Kindred: online gambling adoption will be coronavirus silver lining


kindred-group-coronavirus-online-gambling-silver-liningNordic online gambling operator Kindred Group wants the investment community to remember how young and virile they were before the stupid coronavirus came along and spoiled things.

On Thursday, the Stockholm-listed Kindred issued an update on “the initial impact of COVID-19” on its operations. Citing the “exceptional circumstances” and the need to ensure that Kindred is “well capitalized for future investment opportunities,” the company is now recommending no 2019 dividend be paid to shareholders.

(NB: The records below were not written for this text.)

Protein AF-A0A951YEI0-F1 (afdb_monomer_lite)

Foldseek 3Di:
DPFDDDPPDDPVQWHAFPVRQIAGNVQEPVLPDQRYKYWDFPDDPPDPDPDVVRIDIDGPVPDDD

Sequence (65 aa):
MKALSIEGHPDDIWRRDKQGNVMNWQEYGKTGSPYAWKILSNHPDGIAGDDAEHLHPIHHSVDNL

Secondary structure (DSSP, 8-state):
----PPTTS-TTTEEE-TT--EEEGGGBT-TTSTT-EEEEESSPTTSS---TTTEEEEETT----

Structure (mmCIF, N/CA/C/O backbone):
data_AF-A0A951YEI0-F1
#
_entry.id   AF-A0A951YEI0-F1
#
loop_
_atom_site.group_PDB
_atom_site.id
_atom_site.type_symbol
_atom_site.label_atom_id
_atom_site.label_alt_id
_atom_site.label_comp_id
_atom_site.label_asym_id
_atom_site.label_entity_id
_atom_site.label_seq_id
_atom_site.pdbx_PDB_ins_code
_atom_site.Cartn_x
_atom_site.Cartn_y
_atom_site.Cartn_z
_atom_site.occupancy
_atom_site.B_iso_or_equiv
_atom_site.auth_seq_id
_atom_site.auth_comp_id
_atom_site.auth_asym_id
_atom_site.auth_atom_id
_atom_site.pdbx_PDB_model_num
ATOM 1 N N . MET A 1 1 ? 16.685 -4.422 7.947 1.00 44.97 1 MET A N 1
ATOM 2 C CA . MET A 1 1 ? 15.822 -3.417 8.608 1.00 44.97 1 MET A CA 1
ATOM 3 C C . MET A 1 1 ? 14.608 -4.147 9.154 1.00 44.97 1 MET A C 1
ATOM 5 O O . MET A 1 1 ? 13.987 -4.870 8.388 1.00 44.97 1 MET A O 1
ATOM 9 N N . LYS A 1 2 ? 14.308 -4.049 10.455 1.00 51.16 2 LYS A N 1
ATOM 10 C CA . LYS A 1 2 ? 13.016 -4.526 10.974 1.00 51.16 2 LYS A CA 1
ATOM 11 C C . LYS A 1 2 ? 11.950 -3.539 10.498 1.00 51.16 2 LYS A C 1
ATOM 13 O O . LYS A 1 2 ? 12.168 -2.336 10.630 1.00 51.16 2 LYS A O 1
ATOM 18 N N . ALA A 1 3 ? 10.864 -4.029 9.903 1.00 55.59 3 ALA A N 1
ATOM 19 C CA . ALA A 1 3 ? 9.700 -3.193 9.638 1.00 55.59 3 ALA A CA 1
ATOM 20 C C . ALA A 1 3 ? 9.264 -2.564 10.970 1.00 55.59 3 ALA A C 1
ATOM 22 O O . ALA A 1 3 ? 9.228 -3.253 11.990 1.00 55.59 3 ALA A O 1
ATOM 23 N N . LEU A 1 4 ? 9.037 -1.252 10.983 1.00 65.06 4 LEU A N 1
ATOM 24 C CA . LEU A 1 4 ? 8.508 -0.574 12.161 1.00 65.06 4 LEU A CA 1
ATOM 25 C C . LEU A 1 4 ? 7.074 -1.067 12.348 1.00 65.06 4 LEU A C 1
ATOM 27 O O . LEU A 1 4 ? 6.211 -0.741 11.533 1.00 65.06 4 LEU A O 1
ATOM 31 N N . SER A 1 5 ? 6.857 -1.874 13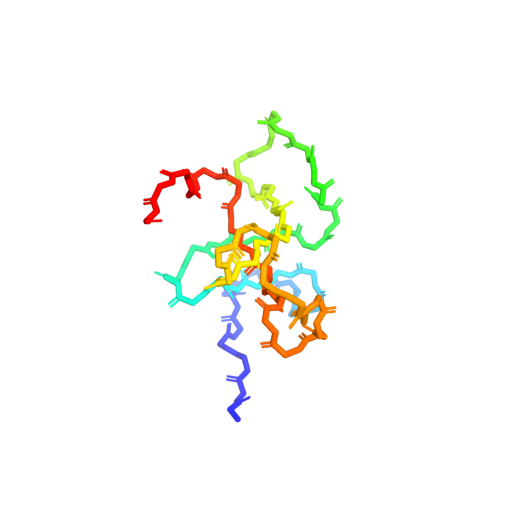.386 1.00 71.44 5 SER A N 1
ATOM 32 C CA . SER A 1 5 ? 5.534 -2.337 13.795 1.00 71.44 5 SER A CA 1
ATOM 33 C C . SER A 1 5 ? 4.602 -1.138 13.941 1.00 71.44 5 SER A C 1
ATOM 35 O O . SER A 1 5 ? 4.977 -0.125 14.545 1.00 71.44 5 SER A O 1
ATOM 37 N N . ILE A 1 6 ? 3.405 -1.226 13.374 1.00 82.88 6 ILE A N 1
ATOM 38 C CA . ILE A 1 6 ? 2.394 -0.183 13.537 1.00 82.88 6 ILE A CA 1
ATOM 39 C C . ILE A 1 6 ? 1.667 -0.483 14.844 1.00 82.88 6 ILE A C 1
ATOM 41 O O .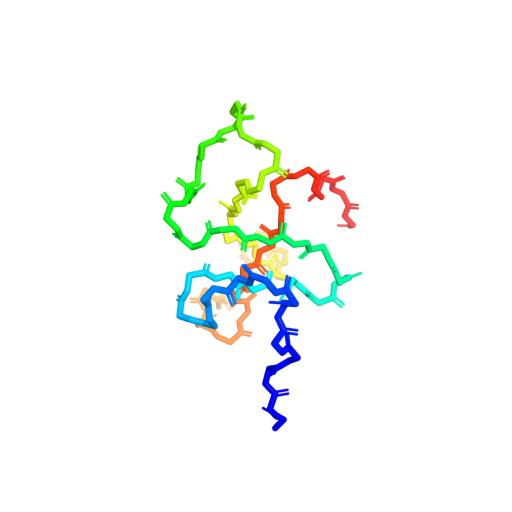 ILE A 1 6 ? 1.077 -1.546 15.005 1.00 82.88 6 ILE A O 1
ATOM 45 N N . GLU A 1 7 ? 1.753 0.440 15.798 1.00 81.69 7 GLU A N 1
ATOM 46 C CA . GLU A 1 7 ? 1.158 0.261 17.121 1.00 81.69 7 GLU A CA 1
ATOM 47 C C . GLU A 1 7 ? -0.335 -0.089 17.019 1.00 81.69 7 GLU A C 1
ATOM 49 O O . GLU A 1 7 ? -1.081 0.545 16.276 1.00 81.69 7 GLU A O 1
ATOM 54 N N . GLY A 1 8 ? -0.761 -1.120 17.752 1.00 80.62 8 GLY A N 1
ATOM 55 C CA . GLY A 1 8 ? -2.151 -1.585 17.757 1.00 80.62 8 GLY A CA 1
ATOM 56 C C . GLY A 1 8 ? -2.558 -2.455 16.563 1.00 80.62 8 GLY A C 1
ATOM 57 O O . GLY A 1 8 ? -3.719 -2.857 16.488 1.00 80.62 8 GLY A O 1
ATOM 58 N N . HIS A 1 9 ? -1.634 -2.786 15.658 1.00 84.94 9 HIS A N 1
ATOM 59 C CA . HIS A 1 9 ? -1.934 -3.483 14.411 1.00 84.94 9 HIS A CA 1
ATOM 60 C C . HIS A 1 9 ? -1.039 -4.720 14.177 1.00 84.94 9 HIS A C 1
ATOM 62 O O . HIS A 1 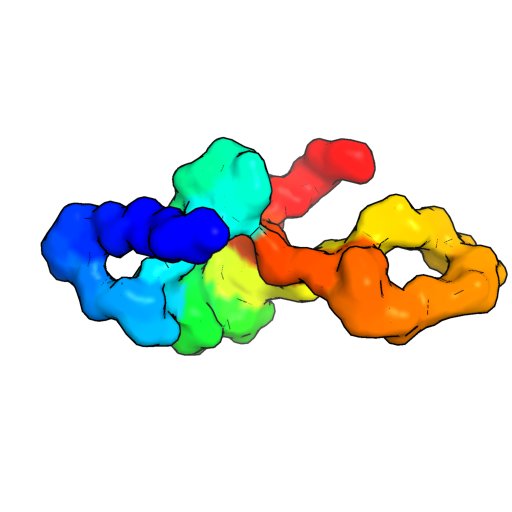9 ? 0.142 -4.686 14.511 1.00 84.94 9 HIS A O 1
ATOM 68 N N . PRO A 1 10 ? -1.567 -5.818 13.591 1.00 86.44 10 PRO A N 1
ATOM 69 C CA . PRO A 1 10 ? -0.759 -6.988 13.230 1.00 86.44 10 PRO A CA 1
ATOM 70 C C . PRO A 1 10 ? 0.294 -6.688 12.149 1.00 86.44 10 PRO A C 1
ATOM 72 O O . PRO A 1 10 ? -0.046 -6.190 11.073 1.00 86.44 10 PRO A O 1
ATOM 75 N N . ASP A 1 11 ? 1.556 -7.040 12.413 1.00 84.88 11 ASP A N 1
ATOM 76 C CA . ASP A 1 11 ? 2.711 -6.768 11.535 1.00 84.88 11 ASP A CA 1
ATOM 77 C C . ASP A 1 11 ? 2.666 -7.507 10.180 1.00 84.88 11 ASP A C 1
ATOM 79 O O . ASP A 1 11 ? 3.356 -7.141 9.225 1.00 84.88 11 ASP A O 1
ATOM 83 N N . ASP A 1 12 ? 1.873 -8.573 10.075 1.00 86.94 12 ASP A N 1
ATOM 84 C CA . ASP A 1 12 ? 1.664 -9.335 8.842 1.00 86.94 12 ASP A CA 1
ATOM 85 C C . ASP A 1 12 ? 0.681 -8.645 7.882 1.00 86.94 12 ASP A C 1
ATOM 87 O O . ASP A 1 12 ? 0.802 -8.802 6.663 1.00 86.94 12 ASP A O 1
ATOM 91 N N . ILE A 1 13 ? -0.238 -7.840 8.422 1.00 90.62 13 ILE A N 1
ATOM 92 C CA . ILE A 1 13 ? -1.288 -7.131 7.680 1.00 90.62 13 ILE A CA 1
ATOM 93 C C . ILE A 1 13 ? -0.906 -5.670 7.436 1.00 90.62 13 ILE A C 1
ATOM 95 O O . ILE A 1 13 ? -1.133 -5.144 6.346 1.00 90.62 13 ILE A O 1
ATOM 99 N N . TRP A 1 14 ? -0.342 -4.997 8.433 1.00 91.31 14 TRP A N 1
ATOM 100 C CA . TRP A 1 14 ? -0.155 -3.551 8.403 1.00 91.31 14 TRP A CA 1
ATOM 101 C C . TRP A 1 14 ? 1.294 -3.192 8.127 1.00 91.31 14 TRP A C 1
ATOM 103 O O . TRP A 1 14 ? 2.217 -3.683 8.775 1.00 91.31 14 TRP A O 1
ATOM 113 N N . ARG A 1 15 ? 1.505 -2.309 7.151 1.00 90.19 15 ARG A N 1
ATOM 114 C CA . ARG A 1 15 ? 2.842 -1.894 6.709 1.00 90.19 15 ARG A CA 1
ATOM 115 C C . ARG A 1 15 ? 2.898 -0.401 6.450 1.00 90.19 15 ARG A C 1
ATOM 117 O O . ARG A 1 15 ? 1.867 0.253 6.339 1.00 90.19 15 ARG A O 1
ATOM 124 N N . ARG A 1 16 ? 4.114 0.131 6.326 1.00 89.56 16 ARG A N 1
ATOM 125 C CA . ARG A 1 16 ? 4.344 1.490 5.830 1.00 89.56 16 ARG A CA 1
ATOM 126 C C . ARG A 1 16 ? 5.001 1.460 4.457 1.00 89.56 16 ARG A C 1
ATOM 128 O O . ARG A 1 16 ? 5.840 0.591 4.212 1.00 89.56 16 ARG A O 1
ATOM 135 N N . ASP A 1 17 ? 4.625 2.386 3.580 1.00 89.38 17 ASP A N 1
ATOM 136 C CA . ASP A 1 17 ? 5.385 2.634 2.349 1.00 89.38 17 ASP A CA 1
ATOM 137 C C . ASP A 1 17 ? 6.696 3.379 2.652 1.00 89.38 17 ASP A C 1
ATOM 139 O O . ASP A 1 17 ? 7.010 3.698 3.804 1.00 89.38 17 ASP A O 1
ATOM 143 N N . LYS A 1 18 ? 7.491 3.651 1.609 1.00 83.94 18 LYS A N 1
ATOM 144 C CA . LYS A 1 18 ? 8.755 4.396 1.740 1.00 83.94 18 LYS A CA 1
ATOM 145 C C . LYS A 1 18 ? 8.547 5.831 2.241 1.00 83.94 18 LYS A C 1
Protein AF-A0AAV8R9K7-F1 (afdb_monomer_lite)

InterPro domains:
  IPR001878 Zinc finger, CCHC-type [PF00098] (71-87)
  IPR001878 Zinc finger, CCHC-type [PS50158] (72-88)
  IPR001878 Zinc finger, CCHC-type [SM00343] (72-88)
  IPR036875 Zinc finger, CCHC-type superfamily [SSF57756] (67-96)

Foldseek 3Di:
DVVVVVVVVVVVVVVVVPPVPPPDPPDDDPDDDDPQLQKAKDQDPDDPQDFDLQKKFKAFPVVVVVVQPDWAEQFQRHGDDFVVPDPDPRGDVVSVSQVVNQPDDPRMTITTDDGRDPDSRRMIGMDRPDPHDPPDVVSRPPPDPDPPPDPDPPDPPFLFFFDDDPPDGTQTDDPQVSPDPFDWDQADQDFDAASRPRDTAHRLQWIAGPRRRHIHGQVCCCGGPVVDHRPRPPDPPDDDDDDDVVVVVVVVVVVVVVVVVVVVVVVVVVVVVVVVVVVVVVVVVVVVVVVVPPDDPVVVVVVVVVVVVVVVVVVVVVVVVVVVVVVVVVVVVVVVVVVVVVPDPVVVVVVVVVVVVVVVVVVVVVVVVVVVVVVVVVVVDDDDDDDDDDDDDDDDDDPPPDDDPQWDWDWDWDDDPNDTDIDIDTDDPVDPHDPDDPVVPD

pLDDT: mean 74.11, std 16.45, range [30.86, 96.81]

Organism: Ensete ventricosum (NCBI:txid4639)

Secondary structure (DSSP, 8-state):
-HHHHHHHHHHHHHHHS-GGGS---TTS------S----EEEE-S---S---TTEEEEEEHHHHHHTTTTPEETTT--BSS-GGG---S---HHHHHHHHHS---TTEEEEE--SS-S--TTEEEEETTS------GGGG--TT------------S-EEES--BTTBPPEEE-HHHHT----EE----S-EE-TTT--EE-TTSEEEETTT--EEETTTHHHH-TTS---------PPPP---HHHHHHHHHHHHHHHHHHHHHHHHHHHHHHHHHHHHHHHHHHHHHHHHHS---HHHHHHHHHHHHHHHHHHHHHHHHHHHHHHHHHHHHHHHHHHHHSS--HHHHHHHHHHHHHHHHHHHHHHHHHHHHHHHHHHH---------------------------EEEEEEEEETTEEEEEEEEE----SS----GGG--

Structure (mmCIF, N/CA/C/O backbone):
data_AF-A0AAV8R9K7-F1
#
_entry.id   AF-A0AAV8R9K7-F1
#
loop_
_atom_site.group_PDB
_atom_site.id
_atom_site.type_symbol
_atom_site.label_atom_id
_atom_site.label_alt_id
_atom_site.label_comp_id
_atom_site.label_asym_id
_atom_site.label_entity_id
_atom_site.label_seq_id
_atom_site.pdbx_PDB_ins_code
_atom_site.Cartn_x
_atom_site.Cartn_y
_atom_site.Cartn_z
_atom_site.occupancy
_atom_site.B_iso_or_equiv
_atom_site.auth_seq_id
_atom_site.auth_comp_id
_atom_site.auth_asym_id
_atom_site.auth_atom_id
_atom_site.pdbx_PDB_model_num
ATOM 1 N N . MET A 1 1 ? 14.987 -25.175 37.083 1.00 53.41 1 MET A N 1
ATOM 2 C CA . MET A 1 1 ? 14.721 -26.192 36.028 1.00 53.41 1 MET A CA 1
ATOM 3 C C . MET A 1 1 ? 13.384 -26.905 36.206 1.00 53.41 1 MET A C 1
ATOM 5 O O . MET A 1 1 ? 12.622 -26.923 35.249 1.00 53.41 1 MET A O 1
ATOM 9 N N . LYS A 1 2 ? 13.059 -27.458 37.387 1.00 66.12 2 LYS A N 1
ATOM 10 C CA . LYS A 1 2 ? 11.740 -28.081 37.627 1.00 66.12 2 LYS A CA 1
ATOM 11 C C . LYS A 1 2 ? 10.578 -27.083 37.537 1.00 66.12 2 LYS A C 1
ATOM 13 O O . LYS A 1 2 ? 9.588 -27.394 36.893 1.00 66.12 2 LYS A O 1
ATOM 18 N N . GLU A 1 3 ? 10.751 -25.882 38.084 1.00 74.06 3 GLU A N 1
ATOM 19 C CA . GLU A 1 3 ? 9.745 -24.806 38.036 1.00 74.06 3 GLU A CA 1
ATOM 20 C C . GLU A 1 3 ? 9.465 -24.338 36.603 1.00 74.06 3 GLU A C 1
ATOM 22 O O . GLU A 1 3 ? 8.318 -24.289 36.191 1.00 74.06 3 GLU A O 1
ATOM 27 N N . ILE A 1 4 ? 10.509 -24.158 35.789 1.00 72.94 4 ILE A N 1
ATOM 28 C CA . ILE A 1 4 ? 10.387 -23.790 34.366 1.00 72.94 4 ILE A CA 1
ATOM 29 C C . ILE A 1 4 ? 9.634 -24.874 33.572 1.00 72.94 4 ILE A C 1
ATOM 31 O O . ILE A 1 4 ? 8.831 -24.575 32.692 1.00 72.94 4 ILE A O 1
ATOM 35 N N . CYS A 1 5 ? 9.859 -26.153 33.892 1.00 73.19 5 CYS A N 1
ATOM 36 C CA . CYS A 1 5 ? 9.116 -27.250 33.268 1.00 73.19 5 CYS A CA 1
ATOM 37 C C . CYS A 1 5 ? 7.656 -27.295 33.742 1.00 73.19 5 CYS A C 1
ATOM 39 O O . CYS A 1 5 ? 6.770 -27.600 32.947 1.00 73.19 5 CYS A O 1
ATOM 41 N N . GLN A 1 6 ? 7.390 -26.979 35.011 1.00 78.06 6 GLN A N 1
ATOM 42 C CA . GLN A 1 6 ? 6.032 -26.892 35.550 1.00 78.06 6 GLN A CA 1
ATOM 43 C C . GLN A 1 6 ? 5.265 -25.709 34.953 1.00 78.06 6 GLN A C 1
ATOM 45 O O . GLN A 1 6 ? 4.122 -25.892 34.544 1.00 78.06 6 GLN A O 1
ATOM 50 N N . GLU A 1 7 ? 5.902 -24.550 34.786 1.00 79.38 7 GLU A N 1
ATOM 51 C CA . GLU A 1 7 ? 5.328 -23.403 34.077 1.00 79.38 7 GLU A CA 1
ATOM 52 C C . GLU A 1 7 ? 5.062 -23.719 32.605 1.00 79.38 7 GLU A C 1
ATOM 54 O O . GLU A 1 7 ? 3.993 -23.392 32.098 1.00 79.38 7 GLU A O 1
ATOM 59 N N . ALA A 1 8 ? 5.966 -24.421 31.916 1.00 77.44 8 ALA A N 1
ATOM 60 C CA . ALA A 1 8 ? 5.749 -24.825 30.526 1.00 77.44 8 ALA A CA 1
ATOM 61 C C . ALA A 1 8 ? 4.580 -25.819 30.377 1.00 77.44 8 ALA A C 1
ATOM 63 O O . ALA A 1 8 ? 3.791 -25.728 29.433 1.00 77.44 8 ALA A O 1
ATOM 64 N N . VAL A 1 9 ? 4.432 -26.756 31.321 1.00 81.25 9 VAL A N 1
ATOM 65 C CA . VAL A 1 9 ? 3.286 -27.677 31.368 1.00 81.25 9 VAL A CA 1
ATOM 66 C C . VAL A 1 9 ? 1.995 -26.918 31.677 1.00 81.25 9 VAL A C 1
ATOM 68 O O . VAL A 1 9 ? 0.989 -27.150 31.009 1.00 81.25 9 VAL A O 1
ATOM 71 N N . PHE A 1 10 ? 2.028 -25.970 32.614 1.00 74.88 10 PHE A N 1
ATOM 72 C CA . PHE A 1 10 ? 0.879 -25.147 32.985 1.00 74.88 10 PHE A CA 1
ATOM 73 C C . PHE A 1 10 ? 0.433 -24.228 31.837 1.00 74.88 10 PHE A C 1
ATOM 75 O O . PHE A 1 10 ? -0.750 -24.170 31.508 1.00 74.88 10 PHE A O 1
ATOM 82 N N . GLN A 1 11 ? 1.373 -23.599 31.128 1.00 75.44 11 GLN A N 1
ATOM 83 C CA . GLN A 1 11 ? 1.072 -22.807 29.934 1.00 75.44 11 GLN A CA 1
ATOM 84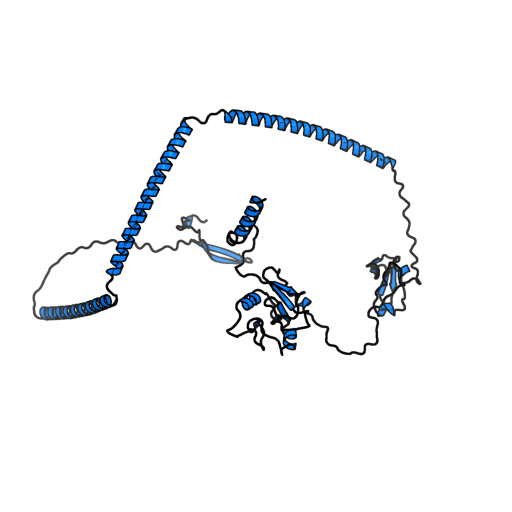 C C . GLN A 1 11 ? 0.511 -23.659 28.789 1.00 75.44 11 GLN A C 1
ATOM 86 O O . GLN A 1 11 ? -0.382 -23.216 28.067 1.00 75.44 11 GLN A O 1
ATOM 91 N N . ASN A 1 12 ? 0.975 -24.900 28.628 1.00 72.88 12 ASN A N 1
ATOM 92 C CA . ASN A 1 12 ? 0.406 -25.818 27.640 1.00 72.88 12 ASN A CA 1
ATOM 93 C C . ASN A 1 12 ? -0.994 -26.317 28.031 1.00 72.88 12 ASN A C 1
ATOM 95 O O . ASN A 1 12 ? -1.822 -26.550 27.150 1.00 72.88 12 ASN A O 1
ATOM 99 N N . GLN A 1 13 ? -1.292 -26.441 29.327 1.00 76.12 13 GLN A N 1
ATOM 100 C CA . GLN A 1 13 ? -2.643 -26.728 29.818 1.00 76.12 13 GLN A CA 1
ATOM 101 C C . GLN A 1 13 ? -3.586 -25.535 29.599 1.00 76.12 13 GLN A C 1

Kindred, the parent company of Unibet, will publish its official Q1 financial figures on April 24 but the company said it estimates revenue will come in between £247m-252m (up from £224.4m in Q1 2019). Kindred says sports margins were up 2.5 points to 12.2% prior to “the disruption of sports in the middle of March” as the COVID-19 pandemic took hold.

Like some other operators, Kindred said the reduced sportsbook turnover was “partially compensated by solid growth in revenues from other products.” Nonetheless, daily average revenue from March 16-31 was around £2.2m, 10% lower that the daily average throughout 2019.

Kindred CEO Henrik Tjärnström boldly predicted that the COVID-19 impact on the company’s operations would be “temporary, with sports activities gradually resuming during or after the summer.” Tjärnström said Kindred would adjust its marketing spend accordingly, while also reducing costs and delaying certain investments while it rides out this storm.

Tjärnström also offered a potential silver lining to the corona-clouds, in that “social and behavioural changes that are already happening will accelerate the migration from offline to online,” with Kindred poised to reap the benefits. Or, you know, global unemployment remains in double-digit territory for an extended period and nobody has anything remotely resembling discretionary income, but tomato, tomahto.

Kindred’s shares were down 4.4% to SEK33.24 at the close of Thursday’s trading, a far cry from the SEK58.50 at the start of the year but a far sight better than their March 19 low of SEK23.02 (which came after Sweden’s gambling regulator hit the company with a record SEK100m fine for alleged bonus offer abuse).

Like many other operators, some of Kindred’s senior management used the temporary depression of its stock price to boost their holdings. Chairman Anders Ström recently added 330k shares at a total cost of SEK6.9m, boosting his Kindred stake to 3%.